#2006 CircMTND5 participated in tubulointerstitial fibrosis progression of lupus nephritis by binding with A1CF

Abstract

Abstract Background and Aims lupus nephritis (LN) is the most common and severe complication of systemic lupus erythematosus (SLE). CircRNA MTND5 participated in the pathogenesis of LN by sponging miR6812. However, it remains unclear what RNA binding role of circMTND5 play in LN. We aim to investigate whether circMTND5 can interact with RBP in the development and progression in LN, and to clarify the corresponding mechanisms. Method A1CF, a RNA binding protein, E-cadherin, α-SMA, TGF-β, and Fibronectin were analyzed by immunohistochemistry on paraffin-embedded section of LN patients and NC kidney tissues. The above parameters and circMTND5 were also examined in Fcgr2b-/- spontaneous LN mice kidneys by Western blotting and qPCR. In human kidney (HK) -2 cells, the binding of circMTND5 to A1CF protein was examined by RNA immunoprecipitation (RIP) assay. After knockdown in HK-2 cells and overexpression in hTGF-β stimulated HK-2 cells, we examined the all above indices.
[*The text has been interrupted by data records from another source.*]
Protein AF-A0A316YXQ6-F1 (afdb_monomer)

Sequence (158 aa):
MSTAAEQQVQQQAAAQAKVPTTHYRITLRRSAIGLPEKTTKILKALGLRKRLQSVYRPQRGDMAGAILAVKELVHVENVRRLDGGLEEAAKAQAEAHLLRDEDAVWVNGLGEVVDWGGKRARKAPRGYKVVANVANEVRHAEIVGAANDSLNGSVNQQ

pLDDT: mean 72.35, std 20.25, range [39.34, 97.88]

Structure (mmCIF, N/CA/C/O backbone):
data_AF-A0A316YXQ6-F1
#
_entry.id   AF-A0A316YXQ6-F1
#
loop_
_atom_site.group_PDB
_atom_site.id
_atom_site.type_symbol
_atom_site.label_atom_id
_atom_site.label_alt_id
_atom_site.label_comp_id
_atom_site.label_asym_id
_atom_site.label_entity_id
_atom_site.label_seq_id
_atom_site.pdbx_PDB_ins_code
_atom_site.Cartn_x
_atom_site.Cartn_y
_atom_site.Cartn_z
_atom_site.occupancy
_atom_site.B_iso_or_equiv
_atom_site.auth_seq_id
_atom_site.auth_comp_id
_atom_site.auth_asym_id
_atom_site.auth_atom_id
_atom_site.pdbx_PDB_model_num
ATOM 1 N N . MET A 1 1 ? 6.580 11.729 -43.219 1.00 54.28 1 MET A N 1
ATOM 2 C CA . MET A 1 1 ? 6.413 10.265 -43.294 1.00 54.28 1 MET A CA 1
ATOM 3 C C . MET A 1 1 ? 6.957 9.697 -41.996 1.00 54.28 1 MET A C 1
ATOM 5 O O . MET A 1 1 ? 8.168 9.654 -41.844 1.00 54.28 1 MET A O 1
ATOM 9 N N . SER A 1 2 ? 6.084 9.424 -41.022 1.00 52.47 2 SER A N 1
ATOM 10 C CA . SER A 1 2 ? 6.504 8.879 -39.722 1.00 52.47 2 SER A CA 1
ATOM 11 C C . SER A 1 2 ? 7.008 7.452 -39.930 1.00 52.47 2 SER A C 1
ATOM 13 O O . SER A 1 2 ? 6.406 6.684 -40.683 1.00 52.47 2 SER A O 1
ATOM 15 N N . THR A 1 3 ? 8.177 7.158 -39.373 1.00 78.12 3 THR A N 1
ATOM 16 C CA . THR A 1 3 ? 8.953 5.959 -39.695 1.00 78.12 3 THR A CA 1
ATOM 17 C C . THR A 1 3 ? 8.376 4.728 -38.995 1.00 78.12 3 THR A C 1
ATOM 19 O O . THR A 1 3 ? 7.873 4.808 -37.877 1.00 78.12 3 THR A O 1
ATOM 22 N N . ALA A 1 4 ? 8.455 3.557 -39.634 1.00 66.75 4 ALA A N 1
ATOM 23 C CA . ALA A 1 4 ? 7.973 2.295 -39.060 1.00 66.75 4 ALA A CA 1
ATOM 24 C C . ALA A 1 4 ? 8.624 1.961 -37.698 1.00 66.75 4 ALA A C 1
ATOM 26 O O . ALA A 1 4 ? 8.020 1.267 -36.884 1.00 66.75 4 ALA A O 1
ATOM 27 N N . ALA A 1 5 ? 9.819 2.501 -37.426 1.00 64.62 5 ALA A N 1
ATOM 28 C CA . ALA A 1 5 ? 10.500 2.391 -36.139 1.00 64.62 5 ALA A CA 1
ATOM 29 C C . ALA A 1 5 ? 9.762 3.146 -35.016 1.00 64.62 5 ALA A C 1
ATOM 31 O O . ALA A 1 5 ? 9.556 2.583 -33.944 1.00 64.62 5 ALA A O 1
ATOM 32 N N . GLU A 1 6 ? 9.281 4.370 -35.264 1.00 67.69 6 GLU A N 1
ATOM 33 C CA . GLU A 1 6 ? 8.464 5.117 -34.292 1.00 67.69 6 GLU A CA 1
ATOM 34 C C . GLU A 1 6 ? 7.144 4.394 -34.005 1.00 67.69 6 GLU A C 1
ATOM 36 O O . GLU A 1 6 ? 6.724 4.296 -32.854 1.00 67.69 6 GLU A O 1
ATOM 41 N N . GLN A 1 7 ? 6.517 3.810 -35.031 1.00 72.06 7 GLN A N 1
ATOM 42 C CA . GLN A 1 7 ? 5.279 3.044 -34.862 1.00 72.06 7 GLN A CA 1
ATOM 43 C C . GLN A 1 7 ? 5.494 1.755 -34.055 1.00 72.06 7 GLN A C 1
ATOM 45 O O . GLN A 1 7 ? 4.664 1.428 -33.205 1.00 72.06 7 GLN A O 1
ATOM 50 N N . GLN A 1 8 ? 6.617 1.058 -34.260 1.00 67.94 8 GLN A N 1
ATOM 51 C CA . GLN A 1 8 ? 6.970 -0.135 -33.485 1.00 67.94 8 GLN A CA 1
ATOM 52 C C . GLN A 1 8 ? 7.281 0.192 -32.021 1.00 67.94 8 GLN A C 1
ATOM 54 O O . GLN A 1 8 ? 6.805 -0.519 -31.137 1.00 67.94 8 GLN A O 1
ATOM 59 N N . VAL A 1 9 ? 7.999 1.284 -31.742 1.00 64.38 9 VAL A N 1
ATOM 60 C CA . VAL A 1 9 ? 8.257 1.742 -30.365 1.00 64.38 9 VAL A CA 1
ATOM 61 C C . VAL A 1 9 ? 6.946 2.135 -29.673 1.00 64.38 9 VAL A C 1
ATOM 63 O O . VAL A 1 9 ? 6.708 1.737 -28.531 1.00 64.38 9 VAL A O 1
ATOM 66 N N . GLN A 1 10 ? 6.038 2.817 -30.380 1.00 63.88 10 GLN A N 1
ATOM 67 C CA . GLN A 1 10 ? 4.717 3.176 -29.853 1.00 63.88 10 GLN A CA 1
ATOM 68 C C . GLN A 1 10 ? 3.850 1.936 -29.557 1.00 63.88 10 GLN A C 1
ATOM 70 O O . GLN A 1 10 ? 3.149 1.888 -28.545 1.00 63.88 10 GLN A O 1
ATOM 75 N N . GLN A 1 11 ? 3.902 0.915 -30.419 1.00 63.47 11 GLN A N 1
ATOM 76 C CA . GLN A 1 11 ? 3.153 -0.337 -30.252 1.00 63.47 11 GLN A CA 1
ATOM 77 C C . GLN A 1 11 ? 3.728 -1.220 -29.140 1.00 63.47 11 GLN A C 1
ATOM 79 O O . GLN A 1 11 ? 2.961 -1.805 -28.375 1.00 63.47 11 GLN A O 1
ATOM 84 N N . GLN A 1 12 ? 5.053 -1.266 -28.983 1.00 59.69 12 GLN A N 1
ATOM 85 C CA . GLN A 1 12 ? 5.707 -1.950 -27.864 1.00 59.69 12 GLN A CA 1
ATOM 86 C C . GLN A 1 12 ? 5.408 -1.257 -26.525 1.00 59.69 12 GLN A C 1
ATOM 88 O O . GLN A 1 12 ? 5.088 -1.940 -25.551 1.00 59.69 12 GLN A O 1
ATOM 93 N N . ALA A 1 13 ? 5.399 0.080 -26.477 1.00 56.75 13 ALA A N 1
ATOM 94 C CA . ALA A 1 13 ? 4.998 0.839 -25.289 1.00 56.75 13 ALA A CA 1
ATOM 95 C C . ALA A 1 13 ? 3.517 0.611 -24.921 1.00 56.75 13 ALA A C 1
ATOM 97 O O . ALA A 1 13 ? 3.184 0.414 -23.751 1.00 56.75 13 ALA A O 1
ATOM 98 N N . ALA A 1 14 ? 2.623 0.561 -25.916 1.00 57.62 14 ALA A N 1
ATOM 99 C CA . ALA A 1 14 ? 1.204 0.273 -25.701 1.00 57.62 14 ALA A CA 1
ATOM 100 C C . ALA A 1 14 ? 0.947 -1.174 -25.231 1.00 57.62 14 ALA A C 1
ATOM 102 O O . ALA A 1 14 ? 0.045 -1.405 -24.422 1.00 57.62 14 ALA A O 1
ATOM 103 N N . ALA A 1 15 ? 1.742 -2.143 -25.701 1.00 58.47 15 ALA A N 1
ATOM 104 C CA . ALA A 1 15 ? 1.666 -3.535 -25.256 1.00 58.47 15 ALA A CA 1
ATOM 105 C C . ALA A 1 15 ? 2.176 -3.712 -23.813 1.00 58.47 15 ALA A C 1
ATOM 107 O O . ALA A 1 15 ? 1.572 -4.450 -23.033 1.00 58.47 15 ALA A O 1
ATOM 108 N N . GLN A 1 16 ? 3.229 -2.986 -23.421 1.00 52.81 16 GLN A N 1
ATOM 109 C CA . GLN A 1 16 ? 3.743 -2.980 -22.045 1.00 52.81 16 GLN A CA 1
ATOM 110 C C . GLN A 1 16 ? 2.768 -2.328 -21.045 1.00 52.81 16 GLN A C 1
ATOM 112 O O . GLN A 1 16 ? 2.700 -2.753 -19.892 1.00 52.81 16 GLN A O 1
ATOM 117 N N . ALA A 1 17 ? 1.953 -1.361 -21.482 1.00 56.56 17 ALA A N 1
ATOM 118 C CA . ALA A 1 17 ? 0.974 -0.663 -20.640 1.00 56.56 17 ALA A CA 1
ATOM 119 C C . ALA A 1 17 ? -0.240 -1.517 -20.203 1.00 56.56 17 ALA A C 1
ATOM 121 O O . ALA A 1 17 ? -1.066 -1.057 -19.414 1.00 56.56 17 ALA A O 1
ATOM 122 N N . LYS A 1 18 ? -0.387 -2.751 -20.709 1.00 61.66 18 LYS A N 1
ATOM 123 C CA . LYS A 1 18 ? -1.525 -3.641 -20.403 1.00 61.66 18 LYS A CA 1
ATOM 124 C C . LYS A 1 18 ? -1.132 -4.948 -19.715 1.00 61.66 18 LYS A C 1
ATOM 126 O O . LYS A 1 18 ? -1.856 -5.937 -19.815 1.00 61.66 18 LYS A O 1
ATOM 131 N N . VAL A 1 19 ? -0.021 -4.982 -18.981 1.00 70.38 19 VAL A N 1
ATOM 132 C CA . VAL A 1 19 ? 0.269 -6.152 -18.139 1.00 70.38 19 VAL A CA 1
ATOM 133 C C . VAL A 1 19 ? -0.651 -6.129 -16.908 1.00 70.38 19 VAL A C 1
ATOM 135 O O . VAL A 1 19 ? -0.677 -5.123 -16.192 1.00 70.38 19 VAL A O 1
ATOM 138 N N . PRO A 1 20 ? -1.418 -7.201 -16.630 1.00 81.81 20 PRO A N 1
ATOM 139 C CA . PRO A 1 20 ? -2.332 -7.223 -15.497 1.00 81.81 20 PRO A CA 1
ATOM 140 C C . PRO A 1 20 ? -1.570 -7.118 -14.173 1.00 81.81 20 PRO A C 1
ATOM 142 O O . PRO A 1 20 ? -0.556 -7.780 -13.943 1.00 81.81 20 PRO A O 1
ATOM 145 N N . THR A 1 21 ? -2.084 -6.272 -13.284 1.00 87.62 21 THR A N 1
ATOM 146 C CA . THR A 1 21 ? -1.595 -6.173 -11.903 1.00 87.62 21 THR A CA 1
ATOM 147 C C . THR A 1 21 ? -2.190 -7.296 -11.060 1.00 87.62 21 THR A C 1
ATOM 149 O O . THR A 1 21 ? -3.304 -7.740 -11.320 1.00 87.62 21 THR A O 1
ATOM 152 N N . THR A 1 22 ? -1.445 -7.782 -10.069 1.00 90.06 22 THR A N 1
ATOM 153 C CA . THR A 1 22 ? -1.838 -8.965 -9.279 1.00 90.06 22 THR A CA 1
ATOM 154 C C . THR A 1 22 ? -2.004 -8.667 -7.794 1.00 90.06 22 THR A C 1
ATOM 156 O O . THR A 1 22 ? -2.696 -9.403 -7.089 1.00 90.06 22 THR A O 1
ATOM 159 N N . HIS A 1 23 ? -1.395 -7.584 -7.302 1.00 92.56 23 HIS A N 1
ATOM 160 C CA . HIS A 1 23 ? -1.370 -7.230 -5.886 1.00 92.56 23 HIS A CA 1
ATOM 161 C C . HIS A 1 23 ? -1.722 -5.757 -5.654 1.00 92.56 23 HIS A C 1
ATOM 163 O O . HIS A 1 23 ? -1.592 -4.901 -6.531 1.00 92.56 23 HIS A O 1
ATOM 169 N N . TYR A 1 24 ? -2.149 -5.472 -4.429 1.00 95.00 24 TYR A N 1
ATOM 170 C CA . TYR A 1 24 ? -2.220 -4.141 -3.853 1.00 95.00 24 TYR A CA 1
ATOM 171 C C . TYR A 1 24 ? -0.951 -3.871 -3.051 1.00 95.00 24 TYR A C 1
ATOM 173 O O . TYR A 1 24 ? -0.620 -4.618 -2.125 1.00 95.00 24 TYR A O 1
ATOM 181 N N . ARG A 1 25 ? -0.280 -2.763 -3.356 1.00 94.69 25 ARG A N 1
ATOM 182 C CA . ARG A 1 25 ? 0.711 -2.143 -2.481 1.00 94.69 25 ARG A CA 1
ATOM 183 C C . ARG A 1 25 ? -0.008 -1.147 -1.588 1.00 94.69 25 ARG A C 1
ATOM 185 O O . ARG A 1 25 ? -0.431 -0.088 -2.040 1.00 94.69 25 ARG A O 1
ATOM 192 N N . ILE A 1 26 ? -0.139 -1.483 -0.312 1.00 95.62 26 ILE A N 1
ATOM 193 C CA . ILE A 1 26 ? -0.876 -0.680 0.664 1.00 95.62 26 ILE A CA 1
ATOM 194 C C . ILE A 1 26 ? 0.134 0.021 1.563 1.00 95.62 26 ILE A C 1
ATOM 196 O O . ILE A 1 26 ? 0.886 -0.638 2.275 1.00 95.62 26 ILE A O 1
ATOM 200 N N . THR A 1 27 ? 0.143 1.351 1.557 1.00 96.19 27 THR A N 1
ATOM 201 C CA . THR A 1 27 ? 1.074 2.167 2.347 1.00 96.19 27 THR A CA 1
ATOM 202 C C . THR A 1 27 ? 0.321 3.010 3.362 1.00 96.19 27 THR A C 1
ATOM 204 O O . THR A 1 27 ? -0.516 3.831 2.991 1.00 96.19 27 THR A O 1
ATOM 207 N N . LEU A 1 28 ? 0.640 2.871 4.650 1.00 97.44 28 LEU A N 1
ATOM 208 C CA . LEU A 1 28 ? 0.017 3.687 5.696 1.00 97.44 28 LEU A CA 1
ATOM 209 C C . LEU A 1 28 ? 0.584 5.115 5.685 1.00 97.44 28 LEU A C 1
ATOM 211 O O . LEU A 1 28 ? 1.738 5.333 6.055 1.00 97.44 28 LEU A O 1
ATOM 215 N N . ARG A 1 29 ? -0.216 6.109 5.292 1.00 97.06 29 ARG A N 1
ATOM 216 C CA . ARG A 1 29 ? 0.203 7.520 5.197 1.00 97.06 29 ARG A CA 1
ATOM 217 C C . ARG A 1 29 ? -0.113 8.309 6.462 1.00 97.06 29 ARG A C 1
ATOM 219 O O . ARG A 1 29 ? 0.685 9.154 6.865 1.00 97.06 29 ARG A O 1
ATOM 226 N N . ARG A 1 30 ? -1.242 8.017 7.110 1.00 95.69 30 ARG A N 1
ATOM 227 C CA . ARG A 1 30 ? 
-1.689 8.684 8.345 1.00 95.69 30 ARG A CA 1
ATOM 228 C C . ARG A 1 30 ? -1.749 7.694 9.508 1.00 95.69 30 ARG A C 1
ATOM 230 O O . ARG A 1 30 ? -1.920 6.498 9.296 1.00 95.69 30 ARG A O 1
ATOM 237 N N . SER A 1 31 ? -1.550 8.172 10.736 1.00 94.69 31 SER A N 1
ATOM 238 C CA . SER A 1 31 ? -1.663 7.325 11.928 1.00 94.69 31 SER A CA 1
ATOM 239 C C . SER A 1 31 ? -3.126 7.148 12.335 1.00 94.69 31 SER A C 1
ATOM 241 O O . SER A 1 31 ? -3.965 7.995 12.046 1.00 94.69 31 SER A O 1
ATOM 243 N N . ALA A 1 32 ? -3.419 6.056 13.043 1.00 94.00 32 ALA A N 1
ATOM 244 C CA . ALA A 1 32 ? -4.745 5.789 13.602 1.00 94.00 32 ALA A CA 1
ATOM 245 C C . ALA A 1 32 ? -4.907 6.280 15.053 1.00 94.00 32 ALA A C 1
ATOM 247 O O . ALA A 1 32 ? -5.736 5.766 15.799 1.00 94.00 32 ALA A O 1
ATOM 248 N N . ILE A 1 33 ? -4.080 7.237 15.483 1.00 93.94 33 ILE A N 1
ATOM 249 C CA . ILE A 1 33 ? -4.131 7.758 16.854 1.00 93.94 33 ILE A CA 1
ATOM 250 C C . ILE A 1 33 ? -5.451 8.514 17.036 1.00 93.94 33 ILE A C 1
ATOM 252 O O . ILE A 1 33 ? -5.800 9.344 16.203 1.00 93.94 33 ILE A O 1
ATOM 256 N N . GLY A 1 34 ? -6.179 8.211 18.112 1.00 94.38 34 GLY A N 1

Results the expression of A1CF was down-regulated in the kidneys of LN patients and was localized in tubular epithelial cells. E-cadherin was down-regulated while α-SMA was up-regulated. The expression of circMTND5 was down-regulated in kidneys of Fcgr2b-/- spontaneous LN mice. In HK-2 cells, the binding of circMTND5 to A1CF was confirmed by RIP. A1CF and E-cadherin were down-regulated, while α-SMA, TGF-β and FN were up-regulated in HK-2 cells with knockdown of circMTND5. The overexpression of circMTND5 reverted the changes of the those above parametered induced by hTGF-β in both mRNA and proteins levels. Conclusion The expression level of circMTND5 in renal tissue of LN mice was downregulated. CircMTND5 might play an important role in tubulointerstitial fibrosis of lupus nephritis by binding with A1CF protein.